Brief: Go through the entries below and work out how many lines include "elegans". Answer with the number only.

Record excerpts:

____

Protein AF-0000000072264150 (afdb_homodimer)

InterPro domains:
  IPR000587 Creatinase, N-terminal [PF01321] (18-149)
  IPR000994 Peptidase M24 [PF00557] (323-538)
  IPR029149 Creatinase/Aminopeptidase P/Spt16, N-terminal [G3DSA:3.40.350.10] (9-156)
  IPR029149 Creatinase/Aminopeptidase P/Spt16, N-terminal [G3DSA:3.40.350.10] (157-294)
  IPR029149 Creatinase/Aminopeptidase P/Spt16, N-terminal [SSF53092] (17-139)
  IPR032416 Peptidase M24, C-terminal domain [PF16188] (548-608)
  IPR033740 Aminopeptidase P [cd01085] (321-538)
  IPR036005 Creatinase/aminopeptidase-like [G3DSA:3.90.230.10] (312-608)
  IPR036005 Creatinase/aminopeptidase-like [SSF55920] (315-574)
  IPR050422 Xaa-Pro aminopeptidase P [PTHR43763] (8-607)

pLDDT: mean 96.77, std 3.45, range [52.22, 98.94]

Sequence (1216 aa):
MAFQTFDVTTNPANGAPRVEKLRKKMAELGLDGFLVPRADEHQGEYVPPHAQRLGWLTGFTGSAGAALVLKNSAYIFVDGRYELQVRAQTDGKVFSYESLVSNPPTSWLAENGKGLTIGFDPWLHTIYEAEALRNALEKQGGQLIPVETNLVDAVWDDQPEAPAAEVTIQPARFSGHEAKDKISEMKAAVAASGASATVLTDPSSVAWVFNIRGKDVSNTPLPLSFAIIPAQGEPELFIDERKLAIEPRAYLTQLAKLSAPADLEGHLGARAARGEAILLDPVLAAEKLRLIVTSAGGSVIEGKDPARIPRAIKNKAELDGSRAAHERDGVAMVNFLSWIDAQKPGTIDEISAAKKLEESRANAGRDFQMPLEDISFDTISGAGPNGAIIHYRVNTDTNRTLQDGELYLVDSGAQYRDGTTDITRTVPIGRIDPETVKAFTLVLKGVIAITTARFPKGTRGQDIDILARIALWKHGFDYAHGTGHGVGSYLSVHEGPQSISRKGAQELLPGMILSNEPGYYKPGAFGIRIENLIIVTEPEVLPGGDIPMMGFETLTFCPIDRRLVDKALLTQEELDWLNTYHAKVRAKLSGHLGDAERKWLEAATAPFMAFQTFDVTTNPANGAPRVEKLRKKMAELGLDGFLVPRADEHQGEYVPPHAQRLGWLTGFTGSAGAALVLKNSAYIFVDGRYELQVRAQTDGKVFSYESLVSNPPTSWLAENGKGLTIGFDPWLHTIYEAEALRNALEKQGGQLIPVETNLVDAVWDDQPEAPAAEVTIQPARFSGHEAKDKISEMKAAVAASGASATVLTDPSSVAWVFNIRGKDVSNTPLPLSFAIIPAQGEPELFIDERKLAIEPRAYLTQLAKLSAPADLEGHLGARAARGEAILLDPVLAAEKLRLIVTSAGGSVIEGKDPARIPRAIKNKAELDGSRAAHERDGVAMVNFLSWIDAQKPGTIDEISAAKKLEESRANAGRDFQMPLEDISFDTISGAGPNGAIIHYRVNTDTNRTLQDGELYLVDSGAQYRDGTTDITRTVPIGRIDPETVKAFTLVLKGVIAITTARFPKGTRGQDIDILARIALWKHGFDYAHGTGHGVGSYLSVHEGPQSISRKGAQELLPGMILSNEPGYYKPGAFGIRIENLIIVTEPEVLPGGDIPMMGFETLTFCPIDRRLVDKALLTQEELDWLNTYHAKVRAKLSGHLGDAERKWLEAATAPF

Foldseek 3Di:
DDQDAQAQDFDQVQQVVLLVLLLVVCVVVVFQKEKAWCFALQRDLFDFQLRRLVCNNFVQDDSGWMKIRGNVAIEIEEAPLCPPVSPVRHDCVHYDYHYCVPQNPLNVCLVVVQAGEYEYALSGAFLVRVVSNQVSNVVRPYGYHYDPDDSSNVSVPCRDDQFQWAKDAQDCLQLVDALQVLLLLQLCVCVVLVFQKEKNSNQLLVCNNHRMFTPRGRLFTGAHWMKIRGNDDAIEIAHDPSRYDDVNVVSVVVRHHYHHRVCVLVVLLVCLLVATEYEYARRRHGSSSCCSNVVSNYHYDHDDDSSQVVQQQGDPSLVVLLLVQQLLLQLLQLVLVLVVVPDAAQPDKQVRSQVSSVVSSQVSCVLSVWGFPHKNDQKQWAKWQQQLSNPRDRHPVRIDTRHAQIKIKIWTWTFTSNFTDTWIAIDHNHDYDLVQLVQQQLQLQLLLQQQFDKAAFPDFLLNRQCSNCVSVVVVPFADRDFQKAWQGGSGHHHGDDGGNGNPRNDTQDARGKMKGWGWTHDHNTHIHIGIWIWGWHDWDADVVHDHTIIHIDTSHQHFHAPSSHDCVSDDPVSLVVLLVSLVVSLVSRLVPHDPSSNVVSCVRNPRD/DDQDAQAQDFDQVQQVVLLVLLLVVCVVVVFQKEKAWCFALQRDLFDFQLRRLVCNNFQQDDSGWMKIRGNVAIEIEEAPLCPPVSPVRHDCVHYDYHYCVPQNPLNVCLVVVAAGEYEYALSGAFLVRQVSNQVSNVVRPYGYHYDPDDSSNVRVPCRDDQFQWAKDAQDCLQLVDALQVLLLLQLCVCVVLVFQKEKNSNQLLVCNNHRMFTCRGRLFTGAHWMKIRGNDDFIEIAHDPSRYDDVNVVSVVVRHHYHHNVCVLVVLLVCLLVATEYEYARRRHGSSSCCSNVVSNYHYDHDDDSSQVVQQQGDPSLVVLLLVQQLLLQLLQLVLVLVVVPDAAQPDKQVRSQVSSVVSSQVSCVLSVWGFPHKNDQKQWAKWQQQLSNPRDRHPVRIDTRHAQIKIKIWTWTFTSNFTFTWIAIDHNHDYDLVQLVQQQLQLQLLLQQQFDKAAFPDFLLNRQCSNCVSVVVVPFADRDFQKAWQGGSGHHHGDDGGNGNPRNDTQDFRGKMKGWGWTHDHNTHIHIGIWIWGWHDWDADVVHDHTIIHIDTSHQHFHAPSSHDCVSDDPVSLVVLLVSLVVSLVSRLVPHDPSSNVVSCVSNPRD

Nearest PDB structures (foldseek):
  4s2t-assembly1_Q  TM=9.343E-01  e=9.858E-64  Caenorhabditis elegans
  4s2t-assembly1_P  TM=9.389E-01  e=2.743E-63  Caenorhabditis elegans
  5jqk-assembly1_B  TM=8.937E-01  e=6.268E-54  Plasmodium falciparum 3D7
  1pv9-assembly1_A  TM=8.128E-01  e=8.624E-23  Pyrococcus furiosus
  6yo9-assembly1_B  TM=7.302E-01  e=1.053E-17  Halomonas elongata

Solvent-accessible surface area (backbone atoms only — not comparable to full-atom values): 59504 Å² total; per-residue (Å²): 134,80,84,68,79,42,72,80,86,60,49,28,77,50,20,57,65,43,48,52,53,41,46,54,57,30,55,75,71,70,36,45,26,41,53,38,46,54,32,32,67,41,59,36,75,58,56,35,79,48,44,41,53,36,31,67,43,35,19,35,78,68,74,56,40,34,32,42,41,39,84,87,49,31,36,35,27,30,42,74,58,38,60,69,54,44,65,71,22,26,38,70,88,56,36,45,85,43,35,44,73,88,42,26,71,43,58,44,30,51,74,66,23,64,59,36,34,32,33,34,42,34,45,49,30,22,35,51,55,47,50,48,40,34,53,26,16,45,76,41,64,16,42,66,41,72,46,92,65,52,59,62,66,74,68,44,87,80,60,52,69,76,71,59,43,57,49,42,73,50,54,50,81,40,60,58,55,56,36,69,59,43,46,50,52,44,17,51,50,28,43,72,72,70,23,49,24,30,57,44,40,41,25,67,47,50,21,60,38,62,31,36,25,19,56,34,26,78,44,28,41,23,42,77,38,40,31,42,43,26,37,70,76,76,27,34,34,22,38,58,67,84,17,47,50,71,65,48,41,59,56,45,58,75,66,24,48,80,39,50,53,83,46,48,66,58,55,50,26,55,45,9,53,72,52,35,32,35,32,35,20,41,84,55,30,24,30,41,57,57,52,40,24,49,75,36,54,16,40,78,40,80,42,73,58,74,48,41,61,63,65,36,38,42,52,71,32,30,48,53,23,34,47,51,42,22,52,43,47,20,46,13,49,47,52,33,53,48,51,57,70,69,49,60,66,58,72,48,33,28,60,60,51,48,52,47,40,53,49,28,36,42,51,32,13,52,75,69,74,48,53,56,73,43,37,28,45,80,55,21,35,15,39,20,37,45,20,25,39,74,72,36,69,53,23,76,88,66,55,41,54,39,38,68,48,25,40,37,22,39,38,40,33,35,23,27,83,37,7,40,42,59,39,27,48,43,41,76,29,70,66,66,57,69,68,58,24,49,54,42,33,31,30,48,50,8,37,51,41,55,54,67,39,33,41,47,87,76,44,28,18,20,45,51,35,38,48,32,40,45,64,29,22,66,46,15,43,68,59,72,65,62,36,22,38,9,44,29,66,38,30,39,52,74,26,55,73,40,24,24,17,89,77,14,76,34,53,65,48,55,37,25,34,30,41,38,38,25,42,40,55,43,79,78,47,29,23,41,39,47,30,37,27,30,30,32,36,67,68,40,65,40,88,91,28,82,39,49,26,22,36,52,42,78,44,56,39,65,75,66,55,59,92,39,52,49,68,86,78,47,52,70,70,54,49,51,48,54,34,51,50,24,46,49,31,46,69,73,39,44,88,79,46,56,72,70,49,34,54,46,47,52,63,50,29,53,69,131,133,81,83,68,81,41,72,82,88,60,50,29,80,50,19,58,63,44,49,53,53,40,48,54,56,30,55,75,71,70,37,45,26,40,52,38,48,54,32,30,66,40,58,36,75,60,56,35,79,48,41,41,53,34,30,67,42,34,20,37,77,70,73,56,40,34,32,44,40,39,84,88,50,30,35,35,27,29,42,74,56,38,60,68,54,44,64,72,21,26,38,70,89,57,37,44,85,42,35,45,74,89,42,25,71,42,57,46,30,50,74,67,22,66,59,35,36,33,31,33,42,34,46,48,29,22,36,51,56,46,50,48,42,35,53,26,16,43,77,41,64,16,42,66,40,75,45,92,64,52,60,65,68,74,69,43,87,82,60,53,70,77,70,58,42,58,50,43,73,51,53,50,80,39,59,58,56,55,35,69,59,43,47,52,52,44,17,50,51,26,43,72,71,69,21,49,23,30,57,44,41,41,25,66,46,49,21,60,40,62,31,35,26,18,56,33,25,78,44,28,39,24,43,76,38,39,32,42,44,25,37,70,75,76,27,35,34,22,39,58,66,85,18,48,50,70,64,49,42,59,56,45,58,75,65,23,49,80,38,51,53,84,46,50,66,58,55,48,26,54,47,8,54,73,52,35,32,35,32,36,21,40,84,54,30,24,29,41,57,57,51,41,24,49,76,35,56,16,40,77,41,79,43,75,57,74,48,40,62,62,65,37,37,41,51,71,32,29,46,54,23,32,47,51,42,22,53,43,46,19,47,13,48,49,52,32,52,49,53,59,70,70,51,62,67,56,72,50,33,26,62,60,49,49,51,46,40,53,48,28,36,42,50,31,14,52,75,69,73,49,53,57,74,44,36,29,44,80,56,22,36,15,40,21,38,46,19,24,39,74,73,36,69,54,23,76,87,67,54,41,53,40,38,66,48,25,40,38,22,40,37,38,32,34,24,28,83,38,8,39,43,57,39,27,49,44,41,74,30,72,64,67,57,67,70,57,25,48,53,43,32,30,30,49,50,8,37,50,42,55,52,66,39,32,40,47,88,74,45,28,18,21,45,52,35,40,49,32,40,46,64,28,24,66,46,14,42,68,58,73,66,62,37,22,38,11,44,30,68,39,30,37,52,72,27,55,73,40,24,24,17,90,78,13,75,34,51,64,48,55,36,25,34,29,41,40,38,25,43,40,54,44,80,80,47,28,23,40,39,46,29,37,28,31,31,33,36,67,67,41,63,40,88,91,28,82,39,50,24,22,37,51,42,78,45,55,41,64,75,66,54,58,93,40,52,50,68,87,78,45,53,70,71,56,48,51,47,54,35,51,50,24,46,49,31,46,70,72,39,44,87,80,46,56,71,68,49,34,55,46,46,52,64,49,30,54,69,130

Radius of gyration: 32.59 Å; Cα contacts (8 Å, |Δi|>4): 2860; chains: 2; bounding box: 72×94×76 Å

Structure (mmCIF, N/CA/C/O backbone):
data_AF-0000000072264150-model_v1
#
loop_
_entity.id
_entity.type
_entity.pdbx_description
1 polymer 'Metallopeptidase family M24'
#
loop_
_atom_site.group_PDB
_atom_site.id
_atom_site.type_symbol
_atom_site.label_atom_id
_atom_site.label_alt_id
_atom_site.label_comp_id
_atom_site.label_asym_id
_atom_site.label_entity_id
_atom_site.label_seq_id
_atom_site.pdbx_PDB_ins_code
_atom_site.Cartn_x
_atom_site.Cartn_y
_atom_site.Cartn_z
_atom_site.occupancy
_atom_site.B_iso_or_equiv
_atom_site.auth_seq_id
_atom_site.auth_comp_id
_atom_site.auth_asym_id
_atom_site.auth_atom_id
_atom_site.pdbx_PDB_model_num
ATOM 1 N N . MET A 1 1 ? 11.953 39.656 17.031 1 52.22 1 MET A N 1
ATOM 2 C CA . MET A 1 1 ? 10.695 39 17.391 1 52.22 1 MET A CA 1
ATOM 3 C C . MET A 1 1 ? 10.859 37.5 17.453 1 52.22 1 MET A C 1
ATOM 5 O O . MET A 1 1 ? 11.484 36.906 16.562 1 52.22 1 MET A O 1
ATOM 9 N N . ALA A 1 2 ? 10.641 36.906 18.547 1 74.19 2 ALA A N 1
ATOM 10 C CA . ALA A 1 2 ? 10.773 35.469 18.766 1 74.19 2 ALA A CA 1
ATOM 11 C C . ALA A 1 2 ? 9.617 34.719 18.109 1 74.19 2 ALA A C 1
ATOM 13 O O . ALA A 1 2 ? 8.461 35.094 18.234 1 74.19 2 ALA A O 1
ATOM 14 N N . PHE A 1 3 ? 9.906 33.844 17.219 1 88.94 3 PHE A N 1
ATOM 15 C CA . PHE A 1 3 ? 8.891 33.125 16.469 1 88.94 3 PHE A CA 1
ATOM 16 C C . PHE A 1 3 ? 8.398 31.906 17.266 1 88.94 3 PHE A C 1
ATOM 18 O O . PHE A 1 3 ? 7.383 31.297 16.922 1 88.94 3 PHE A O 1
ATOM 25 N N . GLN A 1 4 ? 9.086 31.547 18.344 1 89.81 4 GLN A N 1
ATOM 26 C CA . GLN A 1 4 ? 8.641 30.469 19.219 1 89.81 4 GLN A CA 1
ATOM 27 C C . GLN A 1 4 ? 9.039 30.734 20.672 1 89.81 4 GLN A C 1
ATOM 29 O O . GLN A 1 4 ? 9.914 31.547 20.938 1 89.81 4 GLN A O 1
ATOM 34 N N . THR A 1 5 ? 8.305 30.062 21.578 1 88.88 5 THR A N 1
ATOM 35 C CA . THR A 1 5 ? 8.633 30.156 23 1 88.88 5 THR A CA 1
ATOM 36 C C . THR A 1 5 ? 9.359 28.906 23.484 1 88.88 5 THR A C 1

____

Answer space: 2